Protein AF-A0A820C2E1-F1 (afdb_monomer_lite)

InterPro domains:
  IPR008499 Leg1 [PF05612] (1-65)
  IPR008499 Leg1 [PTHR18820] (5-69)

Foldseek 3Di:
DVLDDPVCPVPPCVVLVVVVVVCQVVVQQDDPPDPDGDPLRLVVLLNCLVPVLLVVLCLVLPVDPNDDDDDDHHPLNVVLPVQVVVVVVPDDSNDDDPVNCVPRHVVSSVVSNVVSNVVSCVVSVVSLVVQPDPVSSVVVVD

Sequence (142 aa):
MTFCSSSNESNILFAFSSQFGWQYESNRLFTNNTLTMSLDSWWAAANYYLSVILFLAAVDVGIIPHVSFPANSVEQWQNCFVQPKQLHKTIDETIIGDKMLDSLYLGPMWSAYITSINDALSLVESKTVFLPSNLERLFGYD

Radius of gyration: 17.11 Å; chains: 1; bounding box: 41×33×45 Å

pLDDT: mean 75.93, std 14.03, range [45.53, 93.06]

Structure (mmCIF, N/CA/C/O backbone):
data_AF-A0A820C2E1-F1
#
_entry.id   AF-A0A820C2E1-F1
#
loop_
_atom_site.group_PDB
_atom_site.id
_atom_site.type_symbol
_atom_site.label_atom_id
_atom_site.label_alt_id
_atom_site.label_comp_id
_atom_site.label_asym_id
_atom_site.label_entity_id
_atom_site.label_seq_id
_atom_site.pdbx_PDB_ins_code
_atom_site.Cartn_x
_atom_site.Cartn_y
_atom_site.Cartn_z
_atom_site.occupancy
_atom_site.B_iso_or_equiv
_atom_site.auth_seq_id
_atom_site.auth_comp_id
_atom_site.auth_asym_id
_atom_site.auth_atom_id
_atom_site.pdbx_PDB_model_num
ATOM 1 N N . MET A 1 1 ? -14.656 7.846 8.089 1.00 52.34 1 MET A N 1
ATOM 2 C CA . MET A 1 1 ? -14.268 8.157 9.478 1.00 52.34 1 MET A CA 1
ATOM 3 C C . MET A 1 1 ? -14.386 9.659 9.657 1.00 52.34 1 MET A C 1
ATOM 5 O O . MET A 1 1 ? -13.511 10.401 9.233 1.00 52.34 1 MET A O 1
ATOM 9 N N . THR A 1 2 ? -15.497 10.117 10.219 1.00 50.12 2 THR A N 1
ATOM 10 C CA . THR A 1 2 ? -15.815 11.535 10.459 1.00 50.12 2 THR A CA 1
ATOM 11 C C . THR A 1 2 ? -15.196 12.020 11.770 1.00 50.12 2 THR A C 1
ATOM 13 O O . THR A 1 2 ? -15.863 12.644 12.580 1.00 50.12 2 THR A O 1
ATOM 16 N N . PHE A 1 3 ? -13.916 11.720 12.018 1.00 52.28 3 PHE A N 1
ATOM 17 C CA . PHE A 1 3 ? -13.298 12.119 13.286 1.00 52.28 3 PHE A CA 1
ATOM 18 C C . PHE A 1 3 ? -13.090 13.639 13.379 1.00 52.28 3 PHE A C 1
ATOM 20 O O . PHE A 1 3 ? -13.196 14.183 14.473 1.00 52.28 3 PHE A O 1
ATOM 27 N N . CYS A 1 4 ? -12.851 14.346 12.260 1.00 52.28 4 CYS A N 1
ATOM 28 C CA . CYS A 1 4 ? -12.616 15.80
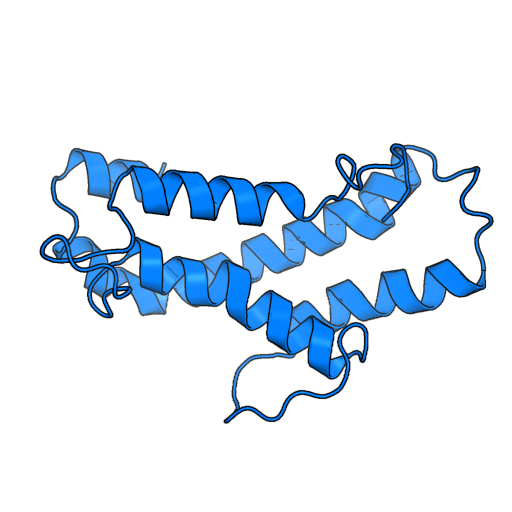2 12.293 1.00 52.28 4 CYS A CA 1
ATOM 29 C C . CYS A 1 4 ? -13.050 16.601 11.040 1.00 52.28 4 CYS A C 1
ATOM 31 O O . CYS A 1 4 ? -12.807 17.804 10.988 1.00 52.28 4 CYS A O 1
ATOM 33 N N . SER A 1 5 ? -13.665 15.994 10.016 1.00 57.34 5 SER A N 1
ATOM 34 C CA . SER A 1 5 ? -14.105 16.724 8.809 1.00 57.34 5 SER A CA 1
ATOM 35 C C . SER A 1 5 ? -15.306 16.071 8.127 1.00 57.34 5 SER A C 1
ATOM 37 O O . SER A 1 5 ? -15.441 14.847 8.105 1.00 57.34 5 SER A O 1
ATOM 39 N N . SER A 1 6 ? -16.162 16.897 7.523 1.00 64.25 6 SER A N 1
ATOM 40 C CA . SER A 1 6 ? -17.311 16.464 6.714 1.00 64.25 6 SER A CA 1
ATOM 41 C C . SER A 1 6 ? -16.909 15.847 5.367 1.00 64.25 6 SER A C 1
ATOM 43 O O . SER A 1 6 ? -17.702 15.126 4.768 1.00 64.25 6 SER A O 1
ATOM 45 N N . SER A 1 7 ? -15.676 16.088 4.915 1.00 71.81 7 SER A N 1
ATOM 46 C CA . SER A 1 7 ? -15.124 15.594 3.646 1.00 71.81 7 SER A CA 1
ATOM 47 C C . SER A 1 7 ? -14.352 14.271 3.768 1.00 71.81 7 SER A C 1
ATOM 49 O O . SER A 1 7 ? -13.766 13.825 2.787 1.00 71.81 7 SER A O 1
ATOM 51 N N . ASN A 1 8 ? -14.315 13.635 4.951 1.00 74.38 8 ASN A N 1
ATOM 52 C CA . ASN A 1 8 ? -13.497 12.435 5.221 1.00 74.38 8 ASN A CA 1
ATOM 53 C C . ASN A 1 8 ? -11.977 12.660 5.034 1.00 74.38 8 ASN A C 1
ATOM 55 O O . ASN A 1 8 ? -11.223 11.698 4.910 1.00 74.38 8 ASN A O 1
ATOM 59 N N . GLU A 1 9 ? -11.516 13.914 5.052 1.00 75.38 9 GLU A N 1
ATOM 60 C CA . GLU A 1 9 ? -10.095 14.296 4.938 1.00 75.38 9 GLU A CA 1
ATOM 61 C C . GLU A 1 9 ? -9.272 13.789 6.128 1.00 75.38 9 GLU A C 1
ATOM 63 O O . GLU A 1 9 ? -8.075 13.552 6.024 1.00 75.38 9 GLU A O 1
ATOM 68 N N . SER A 1 10 ? -9.934 13.562 7.261 1.00 74.44 10 SER A N 1
ATOM 69 C CA . SER A 1 10 ? -9.333 13.042 8.494 1.00 74.44 10 SER A CA 1
ATOM 70 C C . SER A 1 10 ? -9.258 11.511 8.521 1.00 74.44 10 SER A C 1
ATOM 72 O O . SER A 1 10 ? -9.043 10.915 9.575 1.00 74.44 10 SER A O 1
ATOM 74 N N . ASN A 1 11 ? -9.498 10.850 7.387 1.00 81.38 11 ASN A N 1
ATOM 75 C CA . ASN A 1 11 ? -9.407 9.404 7.299 1.00 81.38 11 ASN A CA 1
ATOM 76 C C . ASN A 1 11 ? -7.942 8.964 7.337 1.00 81.38 11 ASN A C 1
ATOM 78 O O . ASN A 1 11 ? -7.158 9.291 6.449 1.00 81.38 11 ASN A O 1
ATOM 82 N N . ILE A 1 12 ? -7.603 8.147 8.329 1.00 82.75 12 ILE A N 1
ATOM 83 C CA . ILE A 1 12 ? -6.254 7.607 8.529 1.00 82.75 12 ILE A CA 1
ATOM 84 C C . ILE A 1 12 ? -5.744 6.782 7.335 1.00 82.75 12 ILE A C 1
ATOM 86 O O . ILE A 1 12 ? -4.543 6.581 7.198 1.00 82.75 12 ILE A O 1
ATOM 90 N N . LEU A 1 13 ? -6.641 6.323 6.455 1.00 84.19 13 LEU A N 1
ATOM 91 C CA . LEU A 1 13 ? -6.300 5.565 5.2
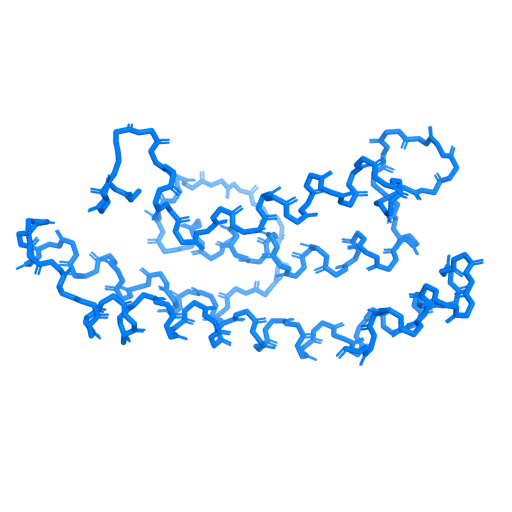50 1.00 84.19 13 LEU A CA 1
ATOM 92 C C . LEU A 1 13 ? -5.948 6.454 4.039 1.00 84.19 13 LEU A C 1
ATOM 94 O O . LEU A 1 13 ? -5.570 5.935 2.991 1.00 84.19 13 LEU A O 1
ATOM 98 N N . PHE A 1 14 ? -6.063 7.782 4.148 1.00 85.12 14 PHE A N 1
ATOM 99 C 
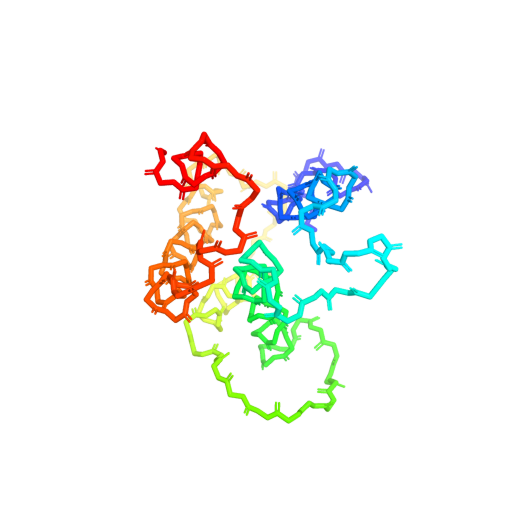CA . PHE A 1 14 ? -5.867 8.700 3.016 1.00 85.12 14 PHE A CA 1
ATOM 100 C C . PHE A 1 14 ? -4.429 8.711 2.469 1.00 85.12 14 PHE A C 1
ATOM 102 O O . PHE A 1 14 ? -4.205 8.979 1.281 1.00 85.12 14 PHE A O 1
ATOM 109 N N . ALA A 1 15 ? -3.454 8.374 3.319 1.00 84.56 15 ALA A N 1
ATOM 110 C CA . ALA A 1 15 ? -2.055 8.251 2.926 1.00 84.56 15 ALA A CA 1
ATOM 111 C C . ALA A 1 15 ? -1.869 7.219 1.799 1.00 84.56 15 ALA A C 1
ATOM 113 O O . ALA A 1 15 ? -1.128 7.482 0.854 1.00 84.56 15 ALA A O 1
ATOM 114 N N . PHE A 1 16 ? -2.607 6.104 1.832 1.00 84.31 16 PHE A N 1
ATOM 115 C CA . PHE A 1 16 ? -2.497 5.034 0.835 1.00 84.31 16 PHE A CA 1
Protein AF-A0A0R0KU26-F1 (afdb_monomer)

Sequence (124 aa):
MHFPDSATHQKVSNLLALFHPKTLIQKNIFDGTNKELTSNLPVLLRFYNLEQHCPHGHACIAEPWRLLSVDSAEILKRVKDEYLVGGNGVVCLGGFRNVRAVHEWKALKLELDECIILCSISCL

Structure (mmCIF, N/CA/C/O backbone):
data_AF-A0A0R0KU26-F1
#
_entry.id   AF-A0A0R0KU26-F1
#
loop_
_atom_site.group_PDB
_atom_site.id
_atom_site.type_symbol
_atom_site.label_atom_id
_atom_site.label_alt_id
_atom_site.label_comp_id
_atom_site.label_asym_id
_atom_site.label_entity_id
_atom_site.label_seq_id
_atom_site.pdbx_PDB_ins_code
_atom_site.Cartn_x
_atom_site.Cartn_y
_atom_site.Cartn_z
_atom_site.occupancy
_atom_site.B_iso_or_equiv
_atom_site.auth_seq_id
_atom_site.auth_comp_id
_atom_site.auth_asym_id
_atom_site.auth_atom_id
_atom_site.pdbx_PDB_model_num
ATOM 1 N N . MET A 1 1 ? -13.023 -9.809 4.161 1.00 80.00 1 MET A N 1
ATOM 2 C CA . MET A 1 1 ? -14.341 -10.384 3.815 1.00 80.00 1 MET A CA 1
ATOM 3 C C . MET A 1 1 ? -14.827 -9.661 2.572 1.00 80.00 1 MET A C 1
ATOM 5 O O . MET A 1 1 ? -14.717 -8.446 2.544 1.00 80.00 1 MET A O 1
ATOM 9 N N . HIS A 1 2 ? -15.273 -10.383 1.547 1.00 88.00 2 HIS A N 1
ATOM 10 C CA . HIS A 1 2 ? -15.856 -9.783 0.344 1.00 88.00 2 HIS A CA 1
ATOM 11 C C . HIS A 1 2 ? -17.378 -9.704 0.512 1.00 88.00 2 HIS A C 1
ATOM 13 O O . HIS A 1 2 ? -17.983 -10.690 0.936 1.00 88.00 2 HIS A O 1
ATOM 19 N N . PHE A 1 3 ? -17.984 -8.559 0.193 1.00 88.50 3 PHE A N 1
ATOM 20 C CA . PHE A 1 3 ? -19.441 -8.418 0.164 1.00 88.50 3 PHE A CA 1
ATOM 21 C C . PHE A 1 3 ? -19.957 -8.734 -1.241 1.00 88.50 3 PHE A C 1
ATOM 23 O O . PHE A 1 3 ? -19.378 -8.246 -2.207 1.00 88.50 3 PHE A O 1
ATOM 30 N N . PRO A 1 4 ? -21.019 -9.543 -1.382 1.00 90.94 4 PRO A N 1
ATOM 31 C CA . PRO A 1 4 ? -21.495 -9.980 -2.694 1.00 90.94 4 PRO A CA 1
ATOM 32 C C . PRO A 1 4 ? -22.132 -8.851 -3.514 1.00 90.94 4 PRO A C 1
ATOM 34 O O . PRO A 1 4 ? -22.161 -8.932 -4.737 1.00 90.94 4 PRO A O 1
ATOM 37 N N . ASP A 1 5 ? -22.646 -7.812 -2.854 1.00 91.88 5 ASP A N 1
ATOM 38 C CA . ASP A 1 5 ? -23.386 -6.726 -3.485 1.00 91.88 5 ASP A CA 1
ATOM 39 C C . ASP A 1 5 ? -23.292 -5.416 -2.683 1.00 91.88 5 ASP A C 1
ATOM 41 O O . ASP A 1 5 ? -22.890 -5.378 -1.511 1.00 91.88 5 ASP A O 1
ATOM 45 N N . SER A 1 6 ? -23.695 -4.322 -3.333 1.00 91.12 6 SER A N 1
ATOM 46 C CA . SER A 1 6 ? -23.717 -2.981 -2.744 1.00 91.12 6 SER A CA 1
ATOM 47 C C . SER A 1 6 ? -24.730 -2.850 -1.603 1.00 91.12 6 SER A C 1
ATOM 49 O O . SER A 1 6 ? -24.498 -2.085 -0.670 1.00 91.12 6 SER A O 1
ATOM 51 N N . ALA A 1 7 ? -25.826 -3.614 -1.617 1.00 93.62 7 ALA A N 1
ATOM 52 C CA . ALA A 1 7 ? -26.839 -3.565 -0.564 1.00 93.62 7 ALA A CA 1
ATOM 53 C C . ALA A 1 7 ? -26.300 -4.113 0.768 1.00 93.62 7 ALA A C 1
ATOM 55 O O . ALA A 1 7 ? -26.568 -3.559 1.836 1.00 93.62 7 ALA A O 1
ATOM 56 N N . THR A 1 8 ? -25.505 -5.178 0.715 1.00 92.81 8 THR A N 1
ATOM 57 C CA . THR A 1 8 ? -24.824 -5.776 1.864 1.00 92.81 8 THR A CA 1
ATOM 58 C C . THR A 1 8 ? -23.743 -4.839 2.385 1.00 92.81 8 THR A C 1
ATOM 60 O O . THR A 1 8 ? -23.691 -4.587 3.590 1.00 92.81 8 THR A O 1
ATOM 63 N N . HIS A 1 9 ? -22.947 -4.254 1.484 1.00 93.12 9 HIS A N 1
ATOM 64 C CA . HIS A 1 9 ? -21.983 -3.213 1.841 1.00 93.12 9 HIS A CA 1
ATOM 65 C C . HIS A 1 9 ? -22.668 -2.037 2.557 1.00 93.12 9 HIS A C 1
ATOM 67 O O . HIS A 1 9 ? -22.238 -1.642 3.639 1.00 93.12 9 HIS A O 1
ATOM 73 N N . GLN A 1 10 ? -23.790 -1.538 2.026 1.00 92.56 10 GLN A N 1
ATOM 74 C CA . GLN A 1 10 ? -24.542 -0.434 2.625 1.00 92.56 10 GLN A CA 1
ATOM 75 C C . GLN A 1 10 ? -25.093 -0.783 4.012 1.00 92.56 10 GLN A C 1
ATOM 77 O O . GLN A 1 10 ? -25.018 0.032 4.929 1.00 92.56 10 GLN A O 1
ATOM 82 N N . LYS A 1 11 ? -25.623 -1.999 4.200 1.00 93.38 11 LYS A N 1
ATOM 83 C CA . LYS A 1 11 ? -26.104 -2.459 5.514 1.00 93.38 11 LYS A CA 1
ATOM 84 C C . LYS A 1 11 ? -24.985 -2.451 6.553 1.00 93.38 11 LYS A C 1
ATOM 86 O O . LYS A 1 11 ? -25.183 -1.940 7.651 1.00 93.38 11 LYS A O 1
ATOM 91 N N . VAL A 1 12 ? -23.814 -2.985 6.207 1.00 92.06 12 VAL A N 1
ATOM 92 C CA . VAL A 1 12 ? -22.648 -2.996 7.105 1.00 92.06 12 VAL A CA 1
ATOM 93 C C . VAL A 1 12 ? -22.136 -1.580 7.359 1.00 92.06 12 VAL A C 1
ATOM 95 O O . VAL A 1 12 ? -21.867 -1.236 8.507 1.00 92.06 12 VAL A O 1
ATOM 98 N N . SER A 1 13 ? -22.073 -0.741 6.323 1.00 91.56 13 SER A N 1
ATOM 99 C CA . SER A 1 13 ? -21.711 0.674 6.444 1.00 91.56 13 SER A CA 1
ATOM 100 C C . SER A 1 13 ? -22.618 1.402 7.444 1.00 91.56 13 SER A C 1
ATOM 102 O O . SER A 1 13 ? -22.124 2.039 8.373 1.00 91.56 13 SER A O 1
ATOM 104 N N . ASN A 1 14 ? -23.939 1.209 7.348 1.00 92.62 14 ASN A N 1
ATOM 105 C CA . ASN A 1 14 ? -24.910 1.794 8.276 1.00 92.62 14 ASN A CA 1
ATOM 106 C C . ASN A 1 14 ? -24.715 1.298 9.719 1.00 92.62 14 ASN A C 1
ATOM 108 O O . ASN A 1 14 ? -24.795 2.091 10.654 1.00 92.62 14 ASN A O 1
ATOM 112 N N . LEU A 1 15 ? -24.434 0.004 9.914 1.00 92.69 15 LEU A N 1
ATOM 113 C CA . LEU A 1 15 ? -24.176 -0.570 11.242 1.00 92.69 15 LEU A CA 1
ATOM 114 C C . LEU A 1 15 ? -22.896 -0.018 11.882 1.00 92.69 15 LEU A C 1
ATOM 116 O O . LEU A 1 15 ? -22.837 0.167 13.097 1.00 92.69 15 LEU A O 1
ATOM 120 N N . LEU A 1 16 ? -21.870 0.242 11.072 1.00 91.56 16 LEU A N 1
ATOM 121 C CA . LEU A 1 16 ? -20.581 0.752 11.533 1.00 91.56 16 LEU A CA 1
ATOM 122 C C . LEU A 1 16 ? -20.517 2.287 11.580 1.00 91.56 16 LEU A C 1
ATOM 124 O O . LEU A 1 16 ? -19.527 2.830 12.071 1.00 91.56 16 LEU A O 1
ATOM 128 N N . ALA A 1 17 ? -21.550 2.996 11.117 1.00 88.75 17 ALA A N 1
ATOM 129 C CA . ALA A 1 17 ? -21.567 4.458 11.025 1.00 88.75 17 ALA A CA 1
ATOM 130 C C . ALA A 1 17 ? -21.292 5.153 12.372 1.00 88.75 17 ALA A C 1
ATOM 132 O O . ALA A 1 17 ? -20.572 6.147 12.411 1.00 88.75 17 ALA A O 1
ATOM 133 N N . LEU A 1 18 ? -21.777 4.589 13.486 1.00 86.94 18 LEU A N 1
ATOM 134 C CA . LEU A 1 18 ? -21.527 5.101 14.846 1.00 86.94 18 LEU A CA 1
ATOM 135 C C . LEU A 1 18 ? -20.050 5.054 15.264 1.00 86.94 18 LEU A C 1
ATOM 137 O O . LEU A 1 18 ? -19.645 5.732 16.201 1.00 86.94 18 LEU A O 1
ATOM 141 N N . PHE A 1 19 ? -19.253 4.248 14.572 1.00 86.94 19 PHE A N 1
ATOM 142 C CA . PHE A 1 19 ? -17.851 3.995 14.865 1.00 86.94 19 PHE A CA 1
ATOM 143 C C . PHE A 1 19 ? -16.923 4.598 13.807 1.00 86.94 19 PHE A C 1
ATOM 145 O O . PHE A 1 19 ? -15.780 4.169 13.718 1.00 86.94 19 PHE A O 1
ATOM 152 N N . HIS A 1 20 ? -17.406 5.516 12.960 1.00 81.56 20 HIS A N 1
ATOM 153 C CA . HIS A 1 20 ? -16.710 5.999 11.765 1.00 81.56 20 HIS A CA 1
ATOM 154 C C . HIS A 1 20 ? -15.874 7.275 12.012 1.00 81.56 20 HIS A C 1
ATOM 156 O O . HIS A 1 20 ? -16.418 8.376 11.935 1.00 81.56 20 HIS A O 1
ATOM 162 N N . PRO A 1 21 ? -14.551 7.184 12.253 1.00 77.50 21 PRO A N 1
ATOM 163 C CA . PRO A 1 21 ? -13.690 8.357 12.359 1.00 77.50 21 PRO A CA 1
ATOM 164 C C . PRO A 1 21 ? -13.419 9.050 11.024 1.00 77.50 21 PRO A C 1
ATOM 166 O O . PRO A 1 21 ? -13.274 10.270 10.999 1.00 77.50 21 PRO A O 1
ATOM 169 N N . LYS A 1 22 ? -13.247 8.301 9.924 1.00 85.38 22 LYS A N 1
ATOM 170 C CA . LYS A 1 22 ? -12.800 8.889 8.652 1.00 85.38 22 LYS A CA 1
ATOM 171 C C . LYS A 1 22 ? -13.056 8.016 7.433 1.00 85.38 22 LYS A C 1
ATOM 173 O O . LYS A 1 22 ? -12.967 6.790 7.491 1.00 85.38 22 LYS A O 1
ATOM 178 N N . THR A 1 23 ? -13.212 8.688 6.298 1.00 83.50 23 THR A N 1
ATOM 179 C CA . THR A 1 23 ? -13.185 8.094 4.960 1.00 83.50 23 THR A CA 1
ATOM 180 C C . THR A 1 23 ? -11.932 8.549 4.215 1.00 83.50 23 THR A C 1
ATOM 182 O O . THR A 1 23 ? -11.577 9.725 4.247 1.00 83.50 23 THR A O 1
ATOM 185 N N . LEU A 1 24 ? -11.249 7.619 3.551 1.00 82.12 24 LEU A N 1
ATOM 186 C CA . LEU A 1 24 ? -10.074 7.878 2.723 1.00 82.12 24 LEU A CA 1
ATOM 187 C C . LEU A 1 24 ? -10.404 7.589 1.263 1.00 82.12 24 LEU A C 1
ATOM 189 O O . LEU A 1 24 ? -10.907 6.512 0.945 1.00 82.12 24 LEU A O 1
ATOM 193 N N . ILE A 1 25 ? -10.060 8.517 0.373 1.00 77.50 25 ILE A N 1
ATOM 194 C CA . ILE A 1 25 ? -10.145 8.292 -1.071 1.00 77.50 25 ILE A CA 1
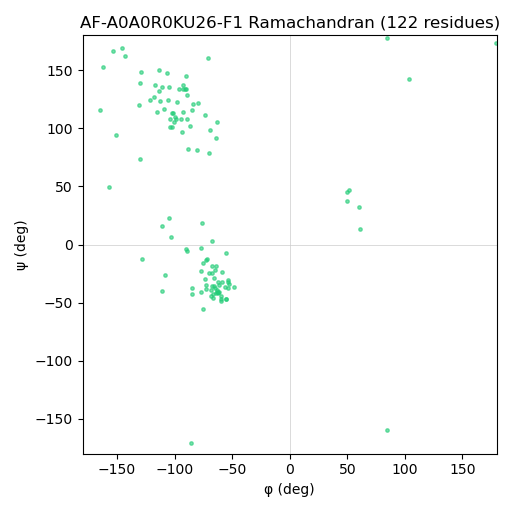
ATOM 195 C C . ILE A 1 25 ? -8.760 7.897 -1.560 1.00 77.50 25 ILE A C 1
ATOM 197 O O . ILE A 1 25 ? -7.782 8.623 -1.369 1.00 77.50 25 ILE A O 1
ATOM 201 N N . GLN A 1 26 ? -8.685 6.731 -2.185 1.00 77.38 26 GLN A N 1
ATOM 202 C CA . GLN A 1 26 ? -7.451 6.151 -2.681 1.00 77.38 26 GLN A CA 1
ATOM 203 C C . GLN A 1 26 ? -7.524 6.012 -4.195 1.00 77.38 26 GLN A C 1
ATOM 205 O O . GLN A 1 26 ? -8.533 5.554 -4.736 1.00 77.38 26 GLN A O 1
ATOM 210 N N . LYS A 1 27 ? -6.431 6.357 -4.871 1.00 72.44 27 LYS A N 1
ATOM 211 C CA . LYS A 1 27 ? -6.231 6.035 -6.283 1.00 72.44 27 LYS A CA 1
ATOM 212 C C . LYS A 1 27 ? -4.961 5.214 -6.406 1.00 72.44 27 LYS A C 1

→ **Task details**
Above are the records. Print exactly, and only, the lines from the line with "ATOM 75 C C ." to the line with "ATOM 128 N N", both inclusive.

→ **Answer for the task**
ATOM 75 C C . GLN A 1 10 ? -25.093 -0.783 4.012 1.00 92.56 10 GLN A C 1
ATOM 77 O O . GLN A 1 10 ? -25.018 0.032 4.929 1.00 92.56 10 GLN A O 1
ATOM 82 N N . LYS A 1 11 ? -25.623 -1.999 4.200 1.00 93.38 11 LYS A N 1
ATOM 83 C CA . LYS A 1 11 ? -26.104 -2.459 5.514 1.00 93.38 11 LYS A CA 1
ATOM 84 C C . LYS A 1 11 ? -24.985 -2.451 6.553 1.00 93.38 11 LYS A C 1
ATOM 86 O O . LYS A 1 11 ? -25.183 -1.940 7.651 1.00 93.38 11 LYS A O 1
ATOM 91 N N . VAL A 1 12 ? -23.814 -2.985 6.207 1.00 92.06 12 VAL A N 1
ATOM 92 C CA . VAL A 1 12 ? -22.648 -2.996 7.105 1.00 92.06 12 VAL A CA 1
ATOM 93 C C . VAL A 1 12 ? -22.136 -1.580 7.359 1.00 92.06 12 VAL A C 1
ATOM 95 O O . VAL A 1 12 ? -21.867 -1.236 8.507 1.00 92.06 12 VAL A O 1
ATOM 98 N N . SER A 1 13 ? -22.073 -0.741 6.323 1.00 91.56 13 SER A N 1
ATOM 99 C CA . SER A 1 13 ? -21.711 0.674 6.444 1.00 91.56 13 SER A CA 1
ATOM 100 C C . SER A 1 13 ? -22.618 1.402 7.444 1.00 91.56 13 SER A C 1
ATOM 102 O O . SER A 1 13 ? -22.124 2.039 8.373 1.00 91.56 13 SER A O 1
ATOM 104 N N . ASN A 1 14 ? -23.939 1.209 7.348 1.00 92.62 14 ASN A N 1
ATOM 105 C CA . ASN A 1 14 ? -24.910 1.794 8.276 1.00 92.62 14 ASN A CA 1
ATOM 106 C C . ASN A 1 14 ? -24.715 1.298 9.719 1.00 92.62 14 ASN A C 1
ATOM 108 O O . ASN A 1 14 ? -24.795 2.091 10.654 1.00 92.62 14 ASN A O 1
ATOM 112 N N . LEU A 1 15 ? -24.434 0.004 9.914 1.00 92.69 15 LEU A N 1
ATOM 113 C CA . LEU A 1 15 ? -24.176 -0.570 11.242 1.00 92.69 15 LEU A CA 1
ATOM 114 C C . LEU A 1 15 ? -22.896 -0.018 11.882 1.00 92.69 15 LEU A C 1
ATOM 116 O O . LEU A 1 15 ? -22.837 0.167 13.097 1.00 92.69 15 LEU A O 1
ATOM 120 N N . LEU A 1 16 ? -21.870 0.242 11.072 1.00 91.56 16 LEU A N 1
ATOM 121 C CA . LEU A 1 16 ? -20.581 0.752 11.533 1.00 91.56 16 LEU A CA 1
ATOM 122 C C . LEU A 1 16 ? -20.517 2.287 11.580 1.00 91.56 16 LEU A C 1
ATOM 124 O O . LEU A 1 16 ? -19.527 2.830 12.071 1.00 91.56 16 LEU A O 1
ATOM 128 N N . ALA A 1 17 ? -21.550 2.996 11.117 1.00 88.75 17 ALA A N 1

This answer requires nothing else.